Confinement : prison ou matrice ?
De l’étouffement à l’inspiration
Comment vivez-vous ce nouveau semi-confinement ? Vous apparaît-il plutôt comme un emprisonnement ou comme le lieu d’une naissance possible ?
La question peut surprendre. Tant il est vrai que la plupart d’entre nous vivons surtout ce confinement comme un mal nécessaire et essayons de le traverser dans une sorte d’apnée, avant de pouvoir reprendre souffle et vie dès que ce sera possible.
N’oublions pas pour autant que même confinée, une vie reste une vie ! Et qu’il nous appartient de savoir quel sens nous voulons lui donner. Pour nous inspirer, je vous propose de nous intéresser au prophète Jonas – mon prophète préféré ! – dont le tout petit livre biblique nous relate qu’il a vécu deux confinements pour le moins contrastés.
Le premier confinement de Jonas
Le premier confinement de Jonas a lieu dans la cale d’un navire. Il y est descendu volontairement pour échapper à Dieu, qui l’avait chargé d’une mission dont il ne voulait pas.
Prophète rebelle ascendant punk, voici donc Jonas embarqué pour Tarsis – aux antipodes de Ninive où Dieu voulait l’envoyer - sur un bateau qu’il a affrété pour lui tout seul.
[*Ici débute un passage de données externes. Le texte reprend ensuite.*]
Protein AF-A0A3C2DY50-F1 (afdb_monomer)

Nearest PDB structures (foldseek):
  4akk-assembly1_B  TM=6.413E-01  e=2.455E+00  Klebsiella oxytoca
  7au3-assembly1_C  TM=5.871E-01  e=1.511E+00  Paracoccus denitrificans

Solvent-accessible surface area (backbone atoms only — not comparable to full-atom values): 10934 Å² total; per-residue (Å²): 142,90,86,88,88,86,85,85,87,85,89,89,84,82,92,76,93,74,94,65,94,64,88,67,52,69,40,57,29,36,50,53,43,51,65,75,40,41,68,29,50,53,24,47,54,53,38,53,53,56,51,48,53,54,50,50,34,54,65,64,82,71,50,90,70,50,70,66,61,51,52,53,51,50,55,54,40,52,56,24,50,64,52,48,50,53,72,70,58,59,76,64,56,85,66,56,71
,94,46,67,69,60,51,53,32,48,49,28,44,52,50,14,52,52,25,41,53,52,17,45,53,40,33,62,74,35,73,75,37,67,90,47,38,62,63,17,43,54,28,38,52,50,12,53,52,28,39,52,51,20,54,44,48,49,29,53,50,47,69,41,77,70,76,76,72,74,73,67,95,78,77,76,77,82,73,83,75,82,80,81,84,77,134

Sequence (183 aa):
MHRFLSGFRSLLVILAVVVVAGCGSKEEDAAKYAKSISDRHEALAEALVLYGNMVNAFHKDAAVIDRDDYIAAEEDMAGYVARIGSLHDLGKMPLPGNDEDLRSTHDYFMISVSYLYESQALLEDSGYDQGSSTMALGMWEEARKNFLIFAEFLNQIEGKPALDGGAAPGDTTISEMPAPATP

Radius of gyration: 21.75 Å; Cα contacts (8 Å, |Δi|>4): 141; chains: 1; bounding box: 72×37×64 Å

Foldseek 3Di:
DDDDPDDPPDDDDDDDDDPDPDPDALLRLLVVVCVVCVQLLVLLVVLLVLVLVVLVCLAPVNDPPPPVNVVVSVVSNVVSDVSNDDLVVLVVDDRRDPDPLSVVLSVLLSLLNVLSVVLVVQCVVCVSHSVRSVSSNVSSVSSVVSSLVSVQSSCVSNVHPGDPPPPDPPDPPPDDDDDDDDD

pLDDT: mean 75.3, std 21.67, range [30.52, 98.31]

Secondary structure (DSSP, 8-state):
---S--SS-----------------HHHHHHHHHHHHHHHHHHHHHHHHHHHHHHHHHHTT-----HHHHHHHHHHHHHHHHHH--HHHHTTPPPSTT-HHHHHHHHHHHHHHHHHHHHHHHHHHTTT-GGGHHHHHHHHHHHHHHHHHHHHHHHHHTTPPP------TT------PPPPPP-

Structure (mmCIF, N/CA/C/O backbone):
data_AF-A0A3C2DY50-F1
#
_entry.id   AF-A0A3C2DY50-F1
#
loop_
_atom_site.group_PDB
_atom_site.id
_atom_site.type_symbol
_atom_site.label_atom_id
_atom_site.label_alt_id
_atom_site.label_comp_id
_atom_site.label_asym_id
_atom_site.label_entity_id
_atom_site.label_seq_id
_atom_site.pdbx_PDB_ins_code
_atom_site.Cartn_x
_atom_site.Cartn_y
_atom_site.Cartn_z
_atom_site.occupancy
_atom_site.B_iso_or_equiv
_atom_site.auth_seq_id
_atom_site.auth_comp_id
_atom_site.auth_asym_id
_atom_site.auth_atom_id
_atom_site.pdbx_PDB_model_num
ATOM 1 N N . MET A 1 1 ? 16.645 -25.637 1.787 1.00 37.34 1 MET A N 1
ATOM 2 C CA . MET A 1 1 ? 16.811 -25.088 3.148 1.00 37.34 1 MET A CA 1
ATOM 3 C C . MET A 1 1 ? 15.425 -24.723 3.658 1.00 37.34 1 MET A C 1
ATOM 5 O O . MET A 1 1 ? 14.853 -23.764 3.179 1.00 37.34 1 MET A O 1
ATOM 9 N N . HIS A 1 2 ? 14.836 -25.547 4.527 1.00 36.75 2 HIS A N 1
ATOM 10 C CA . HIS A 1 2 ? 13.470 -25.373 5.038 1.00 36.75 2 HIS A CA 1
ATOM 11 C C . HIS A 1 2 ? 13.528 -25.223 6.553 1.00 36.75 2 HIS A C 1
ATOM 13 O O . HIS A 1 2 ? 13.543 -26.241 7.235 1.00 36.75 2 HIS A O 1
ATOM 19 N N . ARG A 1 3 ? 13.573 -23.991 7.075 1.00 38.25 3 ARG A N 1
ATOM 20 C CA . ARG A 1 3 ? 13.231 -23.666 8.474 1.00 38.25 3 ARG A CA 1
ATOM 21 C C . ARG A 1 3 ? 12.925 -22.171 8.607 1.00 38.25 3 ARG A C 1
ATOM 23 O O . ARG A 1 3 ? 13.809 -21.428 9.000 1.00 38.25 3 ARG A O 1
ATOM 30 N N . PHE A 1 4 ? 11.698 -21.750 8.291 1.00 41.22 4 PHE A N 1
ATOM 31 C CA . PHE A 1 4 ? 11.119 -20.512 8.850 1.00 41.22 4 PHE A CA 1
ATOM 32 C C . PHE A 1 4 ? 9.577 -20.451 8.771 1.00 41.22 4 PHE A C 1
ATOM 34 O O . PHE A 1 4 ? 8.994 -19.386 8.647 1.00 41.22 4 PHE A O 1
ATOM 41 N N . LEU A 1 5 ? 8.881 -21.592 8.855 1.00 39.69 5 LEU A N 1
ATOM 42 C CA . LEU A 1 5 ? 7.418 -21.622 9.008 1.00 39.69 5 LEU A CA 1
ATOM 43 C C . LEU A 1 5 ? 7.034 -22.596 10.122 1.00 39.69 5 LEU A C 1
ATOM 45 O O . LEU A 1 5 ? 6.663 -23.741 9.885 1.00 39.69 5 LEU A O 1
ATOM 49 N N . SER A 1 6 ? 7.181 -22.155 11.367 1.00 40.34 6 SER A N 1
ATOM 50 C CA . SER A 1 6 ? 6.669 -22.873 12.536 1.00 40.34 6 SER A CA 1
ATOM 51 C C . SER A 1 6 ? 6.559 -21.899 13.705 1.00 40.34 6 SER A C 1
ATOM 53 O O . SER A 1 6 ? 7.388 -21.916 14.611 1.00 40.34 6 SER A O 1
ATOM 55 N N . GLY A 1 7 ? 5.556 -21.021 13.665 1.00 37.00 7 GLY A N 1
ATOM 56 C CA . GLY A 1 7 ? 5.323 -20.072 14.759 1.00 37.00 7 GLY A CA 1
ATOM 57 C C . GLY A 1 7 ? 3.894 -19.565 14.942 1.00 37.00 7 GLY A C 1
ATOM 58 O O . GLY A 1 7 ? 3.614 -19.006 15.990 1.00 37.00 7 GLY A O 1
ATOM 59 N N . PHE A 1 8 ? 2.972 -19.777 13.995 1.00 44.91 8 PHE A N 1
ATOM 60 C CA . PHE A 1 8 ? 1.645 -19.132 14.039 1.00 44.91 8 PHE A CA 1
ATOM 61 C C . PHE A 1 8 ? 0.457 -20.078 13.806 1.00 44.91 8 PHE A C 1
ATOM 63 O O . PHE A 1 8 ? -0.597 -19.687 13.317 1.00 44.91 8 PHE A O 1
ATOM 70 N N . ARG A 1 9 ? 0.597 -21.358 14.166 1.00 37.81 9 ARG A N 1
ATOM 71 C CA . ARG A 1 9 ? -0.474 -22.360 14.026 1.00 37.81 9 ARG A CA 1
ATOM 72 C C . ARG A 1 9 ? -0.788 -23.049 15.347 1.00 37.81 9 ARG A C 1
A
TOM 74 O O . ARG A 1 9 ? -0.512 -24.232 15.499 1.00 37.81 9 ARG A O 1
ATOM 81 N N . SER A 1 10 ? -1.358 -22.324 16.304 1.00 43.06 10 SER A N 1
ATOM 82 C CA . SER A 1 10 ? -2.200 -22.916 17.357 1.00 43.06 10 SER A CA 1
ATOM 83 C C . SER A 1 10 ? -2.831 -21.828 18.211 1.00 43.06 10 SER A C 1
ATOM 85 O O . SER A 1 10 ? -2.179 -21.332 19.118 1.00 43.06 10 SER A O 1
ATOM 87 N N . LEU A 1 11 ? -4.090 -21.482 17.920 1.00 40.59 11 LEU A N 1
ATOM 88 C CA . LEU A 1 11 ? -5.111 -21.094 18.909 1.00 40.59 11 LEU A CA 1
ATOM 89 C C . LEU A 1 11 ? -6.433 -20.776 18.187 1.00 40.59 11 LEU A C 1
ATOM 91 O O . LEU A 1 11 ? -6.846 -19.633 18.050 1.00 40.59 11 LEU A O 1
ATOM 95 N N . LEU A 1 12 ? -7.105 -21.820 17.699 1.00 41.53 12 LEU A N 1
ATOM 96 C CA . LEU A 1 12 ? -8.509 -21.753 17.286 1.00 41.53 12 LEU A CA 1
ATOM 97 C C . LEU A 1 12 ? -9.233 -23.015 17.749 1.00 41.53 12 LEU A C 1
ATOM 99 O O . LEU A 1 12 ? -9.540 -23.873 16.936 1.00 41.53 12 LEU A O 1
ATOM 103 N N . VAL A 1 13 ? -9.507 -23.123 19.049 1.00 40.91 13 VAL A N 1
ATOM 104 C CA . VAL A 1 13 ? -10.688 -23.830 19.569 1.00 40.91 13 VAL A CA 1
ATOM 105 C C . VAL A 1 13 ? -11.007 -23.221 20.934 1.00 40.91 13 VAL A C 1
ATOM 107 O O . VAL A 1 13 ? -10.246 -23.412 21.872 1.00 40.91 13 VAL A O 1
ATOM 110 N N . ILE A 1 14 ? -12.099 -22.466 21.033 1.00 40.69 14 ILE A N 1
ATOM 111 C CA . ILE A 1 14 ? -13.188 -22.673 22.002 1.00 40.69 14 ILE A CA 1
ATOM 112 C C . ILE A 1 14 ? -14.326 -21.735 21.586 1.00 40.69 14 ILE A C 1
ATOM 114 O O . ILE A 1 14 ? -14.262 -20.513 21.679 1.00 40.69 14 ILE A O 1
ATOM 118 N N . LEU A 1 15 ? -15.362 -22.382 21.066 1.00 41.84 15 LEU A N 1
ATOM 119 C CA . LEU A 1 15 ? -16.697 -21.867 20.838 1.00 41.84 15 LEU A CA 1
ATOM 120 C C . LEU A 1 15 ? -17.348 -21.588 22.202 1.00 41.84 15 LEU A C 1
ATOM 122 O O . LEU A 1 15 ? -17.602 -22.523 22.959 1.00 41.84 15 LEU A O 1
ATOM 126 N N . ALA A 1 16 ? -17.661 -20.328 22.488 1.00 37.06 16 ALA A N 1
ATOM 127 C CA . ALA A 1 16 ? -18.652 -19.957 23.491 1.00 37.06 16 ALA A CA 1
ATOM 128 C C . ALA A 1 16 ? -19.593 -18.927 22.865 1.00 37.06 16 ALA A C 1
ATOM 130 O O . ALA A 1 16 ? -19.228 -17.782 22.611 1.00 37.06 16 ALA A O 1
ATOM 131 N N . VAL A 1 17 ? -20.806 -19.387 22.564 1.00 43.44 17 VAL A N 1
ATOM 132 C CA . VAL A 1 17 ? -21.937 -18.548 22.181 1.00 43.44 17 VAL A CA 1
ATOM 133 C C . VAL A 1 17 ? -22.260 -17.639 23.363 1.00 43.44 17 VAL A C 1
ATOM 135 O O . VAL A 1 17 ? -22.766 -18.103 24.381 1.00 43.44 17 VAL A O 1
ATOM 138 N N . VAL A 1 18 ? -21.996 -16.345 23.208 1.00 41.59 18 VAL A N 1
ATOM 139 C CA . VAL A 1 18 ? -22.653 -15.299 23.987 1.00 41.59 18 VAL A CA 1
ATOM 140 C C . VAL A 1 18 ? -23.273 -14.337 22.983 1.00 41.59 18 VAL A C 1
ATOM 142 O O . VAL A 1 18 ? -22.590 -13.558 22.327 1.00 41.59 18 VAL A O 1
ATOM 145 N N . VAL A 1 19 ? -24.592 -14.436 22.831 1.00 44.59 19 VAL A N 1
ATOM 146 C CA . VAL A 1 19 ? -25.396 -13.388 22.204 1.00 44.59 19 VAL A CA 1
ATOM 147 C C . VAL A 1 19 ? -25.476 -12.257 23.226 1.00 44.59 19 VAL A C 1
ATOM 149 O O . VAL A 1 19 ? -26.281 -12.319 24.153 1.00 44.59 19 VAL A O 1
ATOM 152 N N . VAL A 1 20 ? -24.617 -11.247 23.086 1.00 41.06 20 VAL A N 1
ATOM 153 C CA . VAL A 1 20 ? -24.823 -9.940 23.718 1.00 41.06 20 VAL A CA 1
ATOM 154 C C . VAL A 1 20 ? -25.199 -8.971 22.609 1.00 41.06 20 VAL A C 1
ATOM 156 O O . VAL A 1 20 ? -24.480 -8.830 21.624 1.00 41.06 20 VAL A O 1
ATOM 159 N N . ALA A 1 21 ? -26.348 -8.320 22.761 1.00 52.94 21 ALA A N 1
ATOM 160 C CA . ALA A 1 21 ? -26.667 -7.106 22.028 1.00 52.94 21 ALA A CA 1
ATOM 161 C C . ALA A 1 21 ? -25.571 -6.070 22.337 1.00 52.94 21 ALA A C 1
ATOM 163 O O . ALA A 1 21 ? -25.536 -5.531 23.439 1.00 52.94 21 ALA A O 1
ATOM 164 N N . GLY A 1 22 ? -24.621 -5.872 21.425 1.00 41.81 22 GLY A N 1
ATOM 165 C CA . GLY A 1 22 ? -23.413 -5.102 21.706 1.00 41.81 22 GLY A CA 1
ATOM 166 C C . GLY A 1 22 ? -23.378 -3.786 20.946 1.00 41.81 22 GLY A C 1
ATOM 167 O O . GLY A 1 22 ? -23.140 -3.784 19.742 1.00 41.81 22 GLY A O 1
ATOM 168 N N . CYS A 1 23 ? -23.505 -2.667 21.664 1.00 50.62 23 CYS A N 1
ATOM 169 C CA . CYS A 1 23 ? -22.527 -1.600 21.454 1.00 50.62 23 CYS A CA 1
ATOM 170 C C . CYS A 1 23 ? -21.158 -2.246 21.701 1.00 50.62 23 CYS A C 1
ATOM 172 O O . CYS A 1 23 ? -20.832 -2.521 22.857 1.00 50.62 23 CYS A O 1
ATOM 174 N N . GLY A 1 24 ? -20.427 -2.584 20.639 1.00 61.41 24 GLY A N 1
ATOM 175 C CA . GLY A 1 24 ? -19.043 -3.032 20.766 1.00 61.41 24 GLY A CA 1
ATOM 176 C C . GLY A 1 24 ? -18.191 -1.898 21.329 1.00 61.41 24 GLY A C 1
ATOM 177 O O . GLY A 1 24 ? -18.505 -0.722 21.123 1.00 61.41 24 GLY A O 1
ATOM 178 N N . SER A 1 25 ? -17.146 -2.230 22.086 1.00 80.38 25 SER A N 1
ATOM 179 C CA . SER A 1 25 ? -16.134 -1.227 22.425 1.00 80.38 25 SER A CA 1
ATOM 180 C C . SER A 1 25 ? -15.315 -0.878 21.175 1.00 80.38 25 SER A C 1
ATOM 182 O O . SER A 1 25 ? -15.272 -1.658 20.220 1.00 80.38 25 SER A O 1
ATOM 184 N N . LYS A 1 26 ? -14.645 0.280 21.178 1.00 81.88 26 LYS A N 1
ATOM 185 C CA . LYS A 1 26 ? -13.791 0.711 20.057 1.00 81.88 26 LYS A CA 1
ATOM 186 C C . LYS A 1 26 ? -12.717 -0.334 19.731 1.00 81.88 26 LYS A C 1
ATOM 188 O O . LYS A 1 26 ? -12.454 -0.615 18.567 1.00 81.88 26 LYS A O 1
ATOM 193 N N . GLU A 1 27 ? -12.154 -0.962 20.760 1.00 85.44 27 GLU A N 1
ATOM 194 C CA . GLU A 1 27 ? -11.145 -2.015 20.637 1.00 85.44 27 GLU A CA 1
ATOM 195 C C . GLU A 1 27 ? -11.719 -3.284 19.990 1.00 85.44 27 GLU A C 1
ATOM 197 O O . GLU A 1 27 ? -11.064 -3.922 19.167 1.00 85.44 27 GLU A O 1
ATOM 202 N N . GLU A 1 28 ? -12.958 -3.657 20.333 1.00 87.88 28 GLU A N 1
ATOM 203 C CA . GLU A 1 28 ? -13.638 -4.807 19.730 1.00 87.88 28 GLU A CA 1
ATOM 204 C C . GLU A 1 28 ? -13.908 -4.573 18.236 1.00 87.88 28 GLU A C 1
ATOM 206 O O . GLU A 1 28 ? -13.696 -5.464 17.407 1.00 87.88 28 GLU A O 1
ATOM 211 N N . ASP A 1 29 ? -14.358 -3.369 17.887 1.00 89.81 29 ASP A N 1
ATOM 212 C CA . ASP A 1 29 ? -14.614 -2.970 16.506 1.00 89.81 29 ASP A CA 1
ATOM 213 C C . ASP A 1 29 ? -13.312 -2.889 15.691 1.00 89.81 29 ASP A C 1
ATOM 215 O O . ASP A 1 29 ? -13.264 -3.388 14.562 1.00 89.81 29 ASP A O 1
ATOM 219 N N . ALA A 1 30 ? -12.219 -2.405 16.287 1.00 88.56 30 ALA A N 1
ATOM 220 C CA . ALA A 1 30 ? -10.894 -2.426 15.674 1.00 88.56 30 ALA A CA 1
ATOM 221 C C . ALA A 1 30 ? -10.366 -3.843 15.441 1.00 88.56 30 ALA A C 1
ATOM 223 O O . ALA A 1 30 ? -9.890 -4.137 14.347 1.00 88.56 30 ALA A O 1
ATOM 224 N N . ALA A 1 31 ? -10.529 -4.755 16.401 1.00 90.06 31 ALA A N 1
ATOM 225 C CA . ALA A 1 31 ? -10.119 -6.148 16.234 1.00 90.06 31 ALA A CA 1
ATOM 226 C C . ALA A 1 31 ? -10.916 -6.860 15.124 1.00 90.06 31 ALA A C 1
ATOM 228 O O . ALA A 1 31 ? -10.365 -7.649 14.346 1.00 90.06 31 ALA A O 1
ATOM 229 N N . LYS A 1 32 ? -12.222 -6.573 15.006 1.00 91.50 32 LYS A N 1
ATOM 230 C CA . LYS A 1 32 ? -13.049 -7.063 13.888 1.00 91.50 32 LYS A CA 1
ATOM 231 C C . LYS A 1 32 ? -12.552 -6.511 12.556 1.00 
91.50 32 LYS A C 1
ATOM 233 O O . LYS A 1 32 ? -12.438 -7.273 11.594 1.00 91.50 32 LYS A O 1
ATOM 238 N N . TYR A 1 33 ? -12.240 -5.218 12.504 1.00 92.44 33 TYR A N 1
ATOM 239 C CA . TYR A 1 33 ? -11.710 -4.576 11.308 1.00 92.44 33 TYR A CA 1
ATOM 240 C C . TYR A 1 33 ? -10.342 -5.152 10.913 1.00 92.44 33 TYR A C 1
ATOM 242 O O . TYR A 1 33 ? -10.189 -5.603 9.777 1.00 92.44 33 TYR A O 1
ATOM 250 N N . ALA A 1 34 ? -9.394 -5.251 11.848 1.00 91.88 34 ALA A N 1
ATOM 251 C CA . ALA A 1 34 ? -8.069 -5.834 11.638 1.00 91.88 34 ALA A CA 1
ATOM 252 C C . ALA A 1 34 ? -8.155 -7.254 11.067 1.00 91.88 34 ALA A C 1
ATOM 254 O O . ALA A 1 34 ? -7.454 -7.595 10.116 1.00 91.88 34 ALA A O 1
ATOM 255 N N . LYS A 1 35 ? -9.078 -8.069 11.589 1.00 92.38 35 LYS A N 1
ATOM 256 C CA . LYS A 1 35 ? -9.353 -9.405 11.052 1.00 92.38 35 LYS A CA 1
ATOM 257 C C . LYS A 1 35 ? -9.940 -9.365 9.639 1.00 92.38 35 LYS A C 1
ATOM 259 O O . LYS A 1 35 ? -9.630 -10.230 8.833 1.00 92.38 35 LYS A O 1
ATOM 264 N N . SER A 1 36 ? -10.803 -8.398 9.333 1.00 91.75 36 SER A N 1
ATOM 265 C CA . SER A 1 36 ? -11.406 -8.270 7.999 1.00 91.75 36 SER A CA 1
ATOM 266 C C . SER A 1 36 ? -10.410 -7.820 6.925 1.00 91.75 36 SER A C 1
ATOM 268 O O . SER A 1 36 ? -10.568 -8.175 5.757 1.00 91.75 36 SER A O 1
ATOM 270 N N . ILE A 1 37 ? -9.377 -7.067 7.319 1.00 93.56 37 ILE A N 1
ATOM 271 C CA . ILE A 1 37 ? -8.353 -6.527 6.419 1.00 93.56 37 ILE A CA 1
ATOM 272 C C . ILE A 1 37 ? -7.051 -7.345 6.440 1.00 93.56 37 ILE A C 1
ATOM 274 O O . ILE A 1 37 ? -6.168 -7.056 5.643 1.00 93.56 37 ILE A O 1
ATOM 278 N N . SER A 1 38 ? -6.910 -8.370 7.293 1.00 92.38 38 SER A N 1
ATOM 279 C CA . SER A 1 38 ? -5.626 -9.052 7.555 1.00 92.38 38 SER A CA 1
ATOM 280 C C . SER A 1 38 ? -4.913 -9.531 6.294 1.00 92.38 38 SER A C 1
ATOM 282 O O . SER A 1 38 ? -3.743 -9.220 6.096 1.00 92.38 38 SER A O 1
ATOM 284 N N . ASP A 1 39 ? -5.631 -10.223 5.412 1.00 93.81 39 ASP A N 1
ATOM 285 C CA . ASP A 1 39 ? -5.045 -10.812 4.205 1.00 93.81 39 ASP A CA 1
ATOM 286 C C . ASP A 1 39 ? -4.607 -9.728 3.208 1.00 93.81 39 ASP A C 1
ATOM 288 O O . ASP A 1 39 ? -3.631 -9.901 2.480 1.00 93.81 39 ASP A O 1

Une fois les indications données aux marins, il se réfugie à fond de cale pour y dormir, malgré la tempête qui s’est levée et qui menace de détruire le navire.
A l’image de ces adolescents qui s’enferment volontairement dans leur chambre à double tour sans plus vouloir en sortir, Jonas boude, dort d’un sommeil de plomb - voire de mort – que rien, pas même les secousses du bateau balloté par la tempête, ne perturbe.
Lorsque le capitaine parvient enfin à le sortir de ce quasi-coma volontaire, Jonas reconnaît alors naïvement qu’il est responsable de la tempête, du fait de sa désobéissance, et que le seul moyen de rétablir la situation est de le jeter par-dessus bord.
Et c’est ainsi que se termine le premier confinement de Jonas : des marins effrayés se débarrassent de lui pour sauver leur bateau et leur peau. Et Jonas passe alors de la cale du navire où il s’était terré à l’eau déchaînée de la mer qui l’engloutit.
Faire soi-même son propre malheur
On a beaucoup dit que l’apparition du virus était due aux comportements insensés des humains. En se rapprochant trop des animaux sauvages, tels les pangolins et les chauves-souris, et en empiétant sur leur habitat, l’humanité s’est vue contaminée par un virus dont elle aurait eu toutes les raisons de se tenir préservée.
Le dérèglement des rapports entre humains et animaux sauvages a eu pour conséquence cette zoonose qu’est la pandémie de Covid-19. Tout comme Jonas reconnaît sa responsabilité dans le malheur qui s’abat sur tous les passagers du navire, nous avons contribué à faire nous-mêmes notre malheur par notre comportement déraisonnable : malheur de la maladie et des souffrances qu’elle aura occasionnées, malheur de la mise à l’arrêt des activités humaines, malheur de la solitude et de la précarité.
Le second confinement de Jonas
Mais tout comme pour Jonas encore, voici qu’un second confinement succède à celui que nous avons vécu au printemps.
Un grand poisson avale en effet notre prophète en train de se noyer. Même si l’imagerie traditionnelle présente cet être marin sous la forme d’une baleine, le texte biblique reste beaucoup plus évasif. Lorsqu’elle médite cet épisode, Francine Carrillo n’hésite pas à parler de son côté d’une « poissonne »[1], tant il lui apparaît que l’étrange animal qui a avalé notre prophète est proche d’une matrice dans laquelle Jonas naît mystérieusement. Et cette naissance commence par une prière.
C’est en effet là, au cœur de son second confinement que Jonas se décide enfin à s’adresser à son Dieu. Sa prière est faite tout d’abord de de cris et d’appels désespérés.
« Hurler du fond de son désespoir peut paraître dérisoire, écrit Francine Carrillo, C’est pourtant faire le pari aussi insensé soit-il, qu’il y a quelque part une oreille, une bonté première pour recueillir les larmes et défaire l’enfermement. »[2]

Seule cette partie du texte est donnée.